Analysis: more of the same?
In the recent past, Samsung has been suffering from declining mobile revenue and market share due in no small part to keen competition from China. Once the undisputed leader in said country, domestic OEMs such as Xiaomi, Huawei, Oppo, and OnePlus have eroded the stronghold Samsung once had.
These manufacturers, many by selling exclusively online and thus eliminating costs associated with marketing and traditional distribution channels, are offering highly competitive products at costs far below those of the “old guard” of Android. The game has changed significantly in the past two years. Vlad Savov of The Verge recently said “the flagship smartphone is dead” and mused that, “the demise of terrible phones has made all phones exceptional.”
The demise of terrible phones has made all phones exceptional. (Vlad Savov, The Verge)
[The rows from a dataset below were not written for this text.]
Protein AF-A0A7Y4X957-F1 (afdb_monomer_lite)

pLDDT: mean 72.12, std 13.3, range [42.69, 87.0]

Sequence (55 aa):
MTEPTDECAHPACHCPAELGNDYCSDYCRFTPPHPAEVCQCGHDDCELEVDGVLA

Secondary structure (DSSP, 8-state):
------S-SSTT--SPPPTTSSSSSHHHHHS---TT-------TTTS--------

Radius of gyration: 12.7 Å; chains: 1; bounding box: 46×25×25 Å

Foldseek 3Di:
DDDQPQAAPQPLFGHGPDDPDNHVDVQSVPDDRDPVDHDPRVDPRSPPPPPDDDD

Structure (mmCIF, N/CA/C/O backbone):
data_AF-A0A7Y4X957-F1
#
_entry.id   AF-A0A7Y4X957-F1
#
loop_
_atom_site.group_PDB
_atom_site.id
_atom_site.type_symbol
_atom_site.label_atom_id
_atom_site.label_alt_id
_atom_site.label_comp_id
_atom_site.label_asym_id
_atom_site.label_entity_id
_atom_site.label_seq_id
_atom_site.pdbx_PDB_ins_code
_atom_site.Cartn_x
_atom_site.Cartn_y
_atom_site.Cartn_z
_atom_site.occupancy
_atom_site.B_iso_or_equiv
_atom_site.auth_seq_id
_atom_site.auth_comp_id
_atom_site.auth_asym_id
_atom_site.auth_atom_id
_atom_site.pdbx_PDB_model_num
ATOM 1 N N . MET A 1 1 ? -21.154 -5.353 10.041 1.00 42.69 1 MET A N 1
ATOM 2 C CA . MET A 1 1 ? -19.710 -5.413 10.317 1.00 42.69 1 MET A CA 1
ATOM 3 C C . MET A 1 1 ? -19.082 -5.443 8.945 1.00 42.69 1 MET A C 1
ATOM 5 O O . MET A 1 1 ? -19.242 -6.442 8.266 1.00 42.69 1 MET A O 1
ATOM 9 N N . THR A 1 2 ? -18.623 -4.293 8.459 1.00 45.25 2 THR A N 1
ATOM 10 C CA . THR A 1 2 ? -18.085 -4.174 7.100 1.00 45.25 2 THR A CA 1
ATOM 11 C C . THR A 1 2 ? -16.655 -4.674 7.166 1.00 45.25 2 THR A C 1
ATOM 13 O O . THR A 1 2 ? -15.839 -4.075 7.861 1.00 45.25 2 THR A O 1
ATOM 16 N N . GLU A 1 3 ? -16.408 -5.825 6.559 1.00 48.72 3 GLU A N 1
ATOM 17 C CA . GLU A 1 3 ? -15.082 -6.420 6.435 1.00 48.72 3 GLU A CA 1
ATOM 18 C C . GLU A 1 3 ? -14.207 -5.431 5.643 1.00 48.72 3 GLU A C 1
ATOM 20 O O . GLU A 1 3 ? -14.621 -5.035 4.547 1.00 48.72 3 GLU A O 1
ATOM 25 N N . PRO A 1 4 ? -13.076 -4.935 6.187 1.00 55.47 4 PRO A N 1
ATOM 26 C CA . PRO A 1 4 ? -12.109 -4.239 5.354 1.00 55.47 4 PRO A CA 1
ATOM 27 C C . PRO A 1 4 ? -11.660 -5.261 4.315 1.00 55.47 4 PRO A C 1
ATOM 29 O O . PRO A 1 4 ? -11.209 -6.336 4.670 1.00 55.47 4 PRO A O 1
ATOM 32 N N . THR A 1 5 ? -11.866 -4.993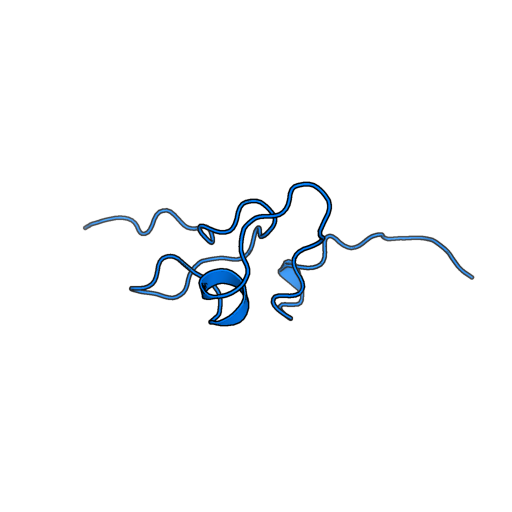 3.035 1.00 54.84 5 THR A N 1
ATOM 33 C CA . THR A 1 5 ? -11.275 -5.826 1.989 1.00 54.84 5 THR A CA 1
ATOM 34 C C . THR A 1 5 ? -9.766 -5.579 2.026 1.00 54.84 5 THR A C 1
ATOM 36 O O . THR A 1 5 ? -9.290 -4.570 1.518 1.00 54.84 5 THR A O 1
ATOM 39 N N . ASP A 1 6 ? -9.110 -6.488 2.749 1.00 68.31 6 ASP A N 1
ATOM 40 C CA . ASP A 1 6 ? -7.782 -6.579 3.374 1.00 68.31 6 ASP A CA 1
ATOM 41 C C . ASP A 1 6 ? -6.511 -6.195 2.584 1.00 68.31 6 ASP A C 1
ATOM 43 O O . ASP A 1 6 ? -5.416 -6.510 3.038 1.00 68.31 6 ASP A O 1
ATOM 47 N N . GLU A 1 7 ? -6.577 -5.496 1.451 1.00 75.44 7 GLU A N 1
ATOM 48 C CA . GLU A 1 7 ? -5.387 -5.241 0.622 1.00 75.44 7 GLU A CA 1
ATOM 49 C C . GLU A 1 7 ? -5.329 -3.796 0.116 1.00 75.44 7 GLU A C 1
ATOM 51 O O . GLU A 1 7 ? -6.344 -3.157 -0.163 1.00 75.44 7 GLU A O 1
ATOM 56 N N . CYS A 1 8 ? -4.112 -3.265 0.012 1.00 85.44 8 CYS A N 1
ATOM 57 C CA . CYS A 1 8 ? -3.837 -1.948 -0.539 1.00 85.44 8 CYS A CA 1
ATOM 58 C C . CYS A 1 8 ? -4.420 -1.831 -1.955 1.00 85.44 8 CYS A C 1
ATOM 60 O O . CYS A 1 8 ? -4.160 -2.660 -2.822 1.00 85.44 8 CYS A O 1
ATOM 62 N N . ALA A 1 9 ? -5.132 -0.741 -2.237 1.00 85.19 9 ALA A N 1
ATOM 63 C CA . ALA A 1 9 ? -5.714 -0.454 -3.547 1.00 85.19 9 ALA A CA 1
ATOM 64 C C . ALA A 1 9 ? -4.666 -0.210 -4.651 1.00 85.19 9 ALA A C 1
ATOM 66 O O . ALA A 1 9 ? -5.019 -0.037 -5.820 1.00 85.19 9 ALA A O 1
ATOM 67 N N . HIS A 1 10 ? -3.378 -0.165 -4.301 1.00 81.75 10 HIS A N 1
ATOM 68 C CA . HIS A 1 10 ? -2.302 -0.034 -5.268 1.00 81.75 10 HIS A CA 1
ATOM 69 C C . HIS A 1 10 ? -1.991 -1.406 -5.895 1.00 81.75 10 HIS A C 1
ATOM 71 O O . HIS A 1 10 ? -1.520 -2.292 -5.196 1.00 81.75 10 HIS A O 1
ATOM 77 N N . PRO A 1 11 ? -2.160 -1.593 -7.216 1.00 79.81 11 PRO A N 1
ATOM 78 C CA . PRO A 1 11 ? -2.120 -2.904 -7.872 1.00 79.81 11 PRO A CA 1
ATOM 79 C C . PRO A 1 11 ? -0.744 -3.579 -7.869 1.00 79.81 11 PRO A C 1
ATOM 81 O O . PRO A 1 11 ? -0.663 -4.777 -8.105 1.00 79.81 11 PRO A O 1
ATOM 84 N N . ALA A 1 12 ? 0.333 -2.823 -7.634 1.00 78.44 12 ALA A N 1
ATOM 85 C CA . ALA A 1 12 ? 1.673 -3.384 -7.437 1.00 78.44 12 ALA A CA 1
ATOM 86 C C . ALA A 1 12 ? 2.015 -3.628 -5.952 1.00 78.44 12 ALA A C 1
ATOM 88 O O . ALA A 1 12 ? 3.150 -3.972 -5.641 1.00 78.44 12 ALA A O 1
ATOM 89 N N . CYS A 1 13 ? 1.077 -3.373 -5.034 1.00 82.50 13 CYS A N 1
ATOM 90 C CA . CYS A 1 13 ? 1.243 -3.503 -3.590 1.00 82.50 13 CYS A CA 1
ATOM 91 C C . CYS A 1 13 ? 0.334 -4.613 -3.065 1.00 82.50 13 CYS A C 1
ATOM 93 O O . CYS A 1 13 ? -0.857 -4.620 -3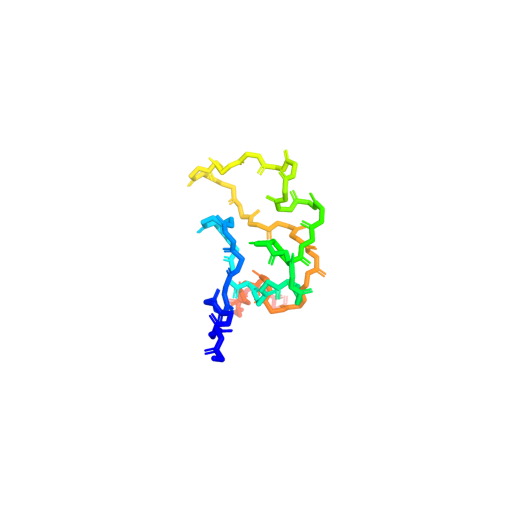.354 1.00 82.50 13 CYS A O 1
ATOM 95 N N . HIS A 1 14 ? 0.892 -5.498 -2.247 1.00 80.44 14 HIS A N 1
ATOM 96 C CA . HIS A 1 14 ? 0.151 -6.582 -1.597 1.00 80.44 14 HIS A CA 1
ATOM 97 C C . HIS A 1 14 ? 0.009 -6.382 -0.084 1.00 80.44 14 HIS A C 1
ATOM 99 O O . HIS A 1 14 ? -0.426 -7.277 0.630 1.00 80.44 14 HIS A O 1
ATOM 105 N N . CYS A 1 15 ? 0.373 -5.204 0.426 1.00 84.06 15 CYS A N 1
ATOM 106 C CA . CYS A 1 15 ? 0.272 -4.929 1.851 1.00 84.06 15 CYS A CA 1
ATOM 107 C C . CYS A 1 15 ? -1.182 -4.775 2.299 1.00 84.06 15 CYS A C 1
ATOM 109 O O . CYS A 1 15 ? -2.000 -4.257 1.533 1.00 84.06 15 CYS A O 1
ATOM 111 N N . PRO A 1 16 ? -1.484 -5.086 3.570 1.00 84.75 16 PRO A N 1
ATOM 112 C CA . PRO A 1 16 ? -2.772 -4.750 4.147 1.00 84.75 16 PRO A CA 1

Samsung’s top management is well aware of this situation, and has been taking drastic action in recent weeks, with perhaps the most noticeable being yesterday’s replacing the organization’s head of mobile operations. This comes shortly after a powerful call to arms from the conglomerate’s Vice Chairman, Kwon Oh-hyun, who stated that “If we resist changes, then we won’t survive.”
Assuming today’s report of some similarity between the S6 and S7 pans out to be true, it would suggest that Samsung has accepted the change in market and thus did not feel it prudent to spend mass scale resources on designing a brand new looking handset when the existing one is more than sufficient. Apple successfully does this every other year, and even Sony and HTC have followed suit with their flagships in recent times.
Where is the growth?
Assuming that Samsung isn’t going to make significant superficial changes to its 2016 flagships, it follows logically to infer a segment of its potential customer base, be it existing or future, might not feel compelled to upgrade to the new variants coming next Spring. Those that have the S6 or S6 Edge might see little reason, and those who don’t might find the 2015 models to be of better value given that their cost will invariably come down even further.
The question then, becomes where Samsung might be getting the money it may be missing from this situation. The Korea Times points out that:
Counterpoint, a market research firm, recently said that Samsung’s market share gains have come at the low-end in the Galaxy J series during the third quarter of this year, strengthening views that price and hardware-initiated specifications are the “factors” rather than the appealing and curvy surface design.
Indeed Samsung’s fantastic third quarter earnings this year were such largely due to component sales and a favorable exchange rate. That the company would seek to push hardware internals in 2016 as opposed to spending large sums of cash on design R&D makes sense. Likewise, any new breakthroughs or developments made can ultimately help the OEM with future B2B contracts for components.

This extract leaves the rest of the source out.